Photo Gallery: Training Ground
For its cowboy competitors, the Jackson Hole Rodeo is like rodeo college.
Photography by Rebecca Noble // Written by Chance Cook
for A few nights each week from June through August, the Teton County Fairgrounds belong to the Jackson Hole Rodeo. About two hours pass from the time the first bull flies from the chute and when the final cowboy packs his duffle bag, heading for wherever the next bucking horse or bull might be. But, for most of the young cowboys who line the deck behind those chutes, the next rodeo will be right back in Jackson.
The Wilson family, lead by patriarch Phil Wilson, is in their eleventh year at the helm of the rodeo. A good share of the jackets worn behind the chutes have National High School Finals Rodeo patches stitched on (as opposed to pro rodeo patches), and that’s exactly the way the Wilsons want it. The Jackson Hole Rodeo is a training ground of all sorts for young cowboys—a place to learn and perform.
Photographer Rebecca Noble was no stranger to shooting rodeo before embarking on this project, which emphasizes how the Jackson Hole Rodeo helps the development of young cowboys and cowgirls. “The kids are there with this crazy dream of ‘I want to ride bulls,’” Noble says. “And the Wilsons do a lot to make that happen.”
The Wilson family ranch sits south of town off Highway 89. Over the past decade it has grown into something of a rodeo school. There’s a bunkhouse available for visiting cowboys to stay at for weeks at a time. There’s a small practice arena and carefully chosen stock to practice on. There’s even a weight room equipped with a mechanical bucking machine.

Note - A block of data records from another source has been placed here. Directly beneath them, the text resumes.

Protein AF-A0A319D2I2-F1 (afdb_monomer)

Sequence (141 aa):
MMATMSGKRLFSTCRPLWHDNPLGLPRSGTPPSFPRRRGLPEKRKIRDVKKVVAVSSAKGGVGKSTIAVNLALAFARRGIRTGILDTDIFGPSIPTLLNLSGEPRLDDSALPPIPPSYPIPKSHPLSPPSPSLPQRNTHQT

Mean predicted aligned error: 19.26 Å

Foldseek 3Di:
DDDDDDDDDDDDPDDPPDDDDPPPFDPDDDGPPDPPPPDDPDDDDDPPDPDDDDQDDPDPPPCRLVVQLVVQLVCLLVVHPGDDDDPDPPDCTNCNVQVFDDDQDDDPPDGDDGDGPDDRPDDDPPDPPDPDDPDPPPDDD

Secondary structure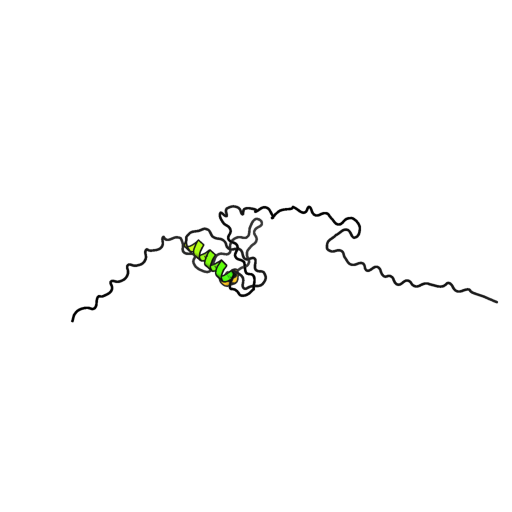 (DSSP, 8-state):
---PPPP--------------TT---SSSSPP------SSPP-PPPTT-S-------SSTTS-HHHHHHHHHHHHHHTT---------TTSS-HHHHTT--S----BTTB-PPPPPSS--------PPPPPPPP-------

Organism: NCBI:txid1448320

Radius of gyration: 33.55 Å; Cα contacts (8 Å, |Δi|>4): 54; chains: 1; bounding box: 44×50×142 Å

InterPro domains:
  IPR027417 P-loop containing nucleoside triphosphate hydrolase [G3DSA:3.40.50.300] (39-136)
  IPR027417 P-loop containing nucleoside triphosphate hydrolase [SSF52540] (50-116)
  IPR033756 Flagellum site-determining protein YlxH/ Fe-S cluster assembling factor NBP35 [PF10609] (49-113)
  IPR044304 Iron-sulfur protein NUBPL-like [PTHR42961] (31-109)

pLDDT: mean 70.35, std 15.71, range [40.59, 94.56]

Solvent-accessible surface area (backbone atoms only — not comparable to full-atom values): 10583 Å² total; per-residue (Å²): 139,88,83,87,82,83,82,86,79,82,85,78,88,79,75,82,83,83,69,86,64,94,77,71,68,78,93,70,77,84,75,84,80,70,81,76,71,87,66,80,80,78,85,77,79,59,84,99,55,93,77,85,85,88,87,84,74,98,60,86,89,77,49,64,62,60,51,52,51,52,52,45,50,54,41,41,75,71,71,42,94,66,86,85,83,82,84,68,92,87,58,87,41,61,48,66,80,51,61,48,80,81,79,78,56,75,50,103,86,48,71,62,81,80,75,67,72,59,87,73,80,72,90,63,78,77,74,74,79,76,80,76,76,79,78,77,78,89,72,89,133

Structure (mmCIF, N/CA/C/O backbone):
data_AF-A0A319D2I2-F1
#
_entry.id   AF-A0A319D2I2-F1
#
loop_
_atom_site.group_PDB
_atom_site.id
_atom_site.type_symbol
_atom_site.label_atom_id
_atom_site.label_alt_id
_atom_site.label_comp_id
_atom_site.label_asym_id
_atom_site.label_entity_id
_atom_site.label_seq_id
_atom_site.pdbx_PDB_ins_code
_atom_site.Cartn_x
_atom_site.Cartn_y
_atom_site.Cartn_z
_atom_site.occupancy
_atom_site.B_iso_or_equiv
_atom_site.auth_seq_id
_atom_site.auth_comp_id
_atom_site.auth_asym_id
_atom_site.auth_atom_id
_atom_site.pdbx_PDB_model_num
ATOM 1 N N . MET A 1 1 ? 8.735 19.298 -93.377 1.00 40.59 1 MET A N 1
ATOM 2 C CA . MET A 1 1 ? 9.720 19.709 -92.356 1.00 40.59 1 MET A CA 1
ATOM 3 C C . MET A 1 1 ? 8.950 19.975 -91.063 1.00 40.59 1 MET A C 1
ATOM 5 O O . MET A 1 1 ? 8.310 21.009 -90.950 1.00 40.59 1 MET A O 1
ATOM 9 N N . MET A 1 2 ? 8.868 18.976 -90.175 1.00 43.06 2 MET A N 1
ATOM 10 C CA . MET A 1 2 ? 8.217 19.079 -88.857 1.00 43.06 2 MET A CA 1
ATOM 11 C C . MET A 1 2 ? 9.196 19.702 -87.859 1.00 43.06 2 MET A C 1
ATOM 13 O O . MET A 1 2 ? 10.338 19.257 -87.784 1.00 43.06 2 MET A O 1
ATOM 17 N N . ALA A 1 3 ? 8.735 20.656 -87.054 1.00 44.69 3 ALA A N 1
ATOM 18 C CA . ALA A 1 3 ? 9.414 21.063 -85.830 1.00 44.69 3 ALA A CA 1
ATOM 19 C C . ALA A 1 3 ? 8.401 21.050 -84.678 1.00 44.69 3 ALA A C 1
ATOM 21 O O . ALA A 1 3 ? 7.602 21.965 -84.502 1.00 44.69 3 ALA A O 1
ATOM 22 N N . THR A 1 4 ? 8.415 19.962 -83.915 1.00 49.41 4 THR A N 1
ATOM 23 C CA . THR A 1 4 ? 7.757 19.824 -82.613 1.00 49.41 4 THR A CA 1
ATOM 24 C C . THR A 1 4 ? 8.596 20.522 -81.544 1.00 49.41 4 THR A C 1
ATOM 26 O O . THR A 1 4 ? 9.742 20.133 -81.323 1.00 49.41 4 THR A O 1
ATOM 29 N N . MET A 1 5 ? 8.039 21.518 -80.848 1.00 51.16 5 MET A N 1
ATOM 30 C CA . MET A 1 5 ? 8.652 22.091 -79.644 1.00 51.16 5 MET A CA 1
ATOM 31 C C . MET A 1 5 ? 8.089 21.432 -78.380 1.00 51.16 5 MET A C 1
ATOM 33 O O . MET A 1 5 ? 6.885 21.370 -78.147 1.00 51.16 5 MET A O 1
ATOM 37 N N . SER A 1 6 ? 9.028 20.915 -77.591 1.00 51.00 6 SER A N 1
ATOM 38 C CA . SER A 1 6 ? 8.889 20.097 -76.390 1.00 51.00 6 SER A CA 1
ATOM 39 C C . SER A 1 6 ? 8.367 20.883 -75.180 1.00 51.00 6 SER A C 1
ATOM 41 O O . SER A 1 6 ? 9.011 21.825 -74.718 1.00 51.00 6 SER A O 1
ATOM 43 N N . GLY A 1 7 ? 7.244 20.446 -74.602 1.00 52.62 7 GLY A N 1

“WHAT WE DO is a little different than a pro rodeo or even an amateur rodeo,” Wilson says. Two sections of bull riding open and close at each Jackson Hole Rodeo night. The later section is more akin to traditional rodeo, where the cowboys receive their bull through a draw. The first round is like a development round, where the Wilsons often choose a bull to best match the young rider that will climb atop it.
“We lean our livestock toward the learning-type livestock. It’s not the type of livestock you would see at a pro rodeo,” Wilson says. “Our livestock is all oriented toward the rider, not the animal.”
The Jackson Hole Rodeo is almost a relic in the valley, a holdout of the old Western identity that was once at the heart of the area. Wilson estimates 75 to 80 percent of the spectators in his audience each night are at their first rodeo. They don’t know what makes a good ride and what doesn’t, so when the Wilsons line up livestock to match the level of the rider atop it, the transient crowd knows only that it is seeing successful rides, a few misses, and two hours of nonstop rodeo.
“The crowd loves it, the kid learns from it,” Wilson says, “and it’s a better experience all in all for our rodeo.” JH
Buskin Wilson, left, gives his nephew Tipton Wilson feedback after his night’s ride. In addition to the array of Buskin Wilson’s duties around the rodeo, he still finds time to get on a bull himself and mentor young bull riders.
Left: Brothers Bodee and Brandon Wilson herd steers back to the stock truck after the conclusion of a Wednesday night Jackson Hole Rodeo at the Teton County Fairgrounds.
The Wilsons’ official Jackson Hole Rodeo button-ups emblazoned with their first names hanging at the Teton County Fairgrounds.
From left, Jace Warinski, Tucker Wilson, and Tipton Wilson rest after completing the morning’s chores to prepare the Teton County Fairgrounds for the evening’s performance.
Tucker Wilson, left, protects his hat from Jace Warinski, right, as they wrestle in the parking lot of The Virginian Lodge before a Wilson family and friends lunch.
Buskin Wilson’s daughter Dally (in cowboy hat) ropes and barrel races. Here, she chats with friends after competing at a Wednesday night rodeo.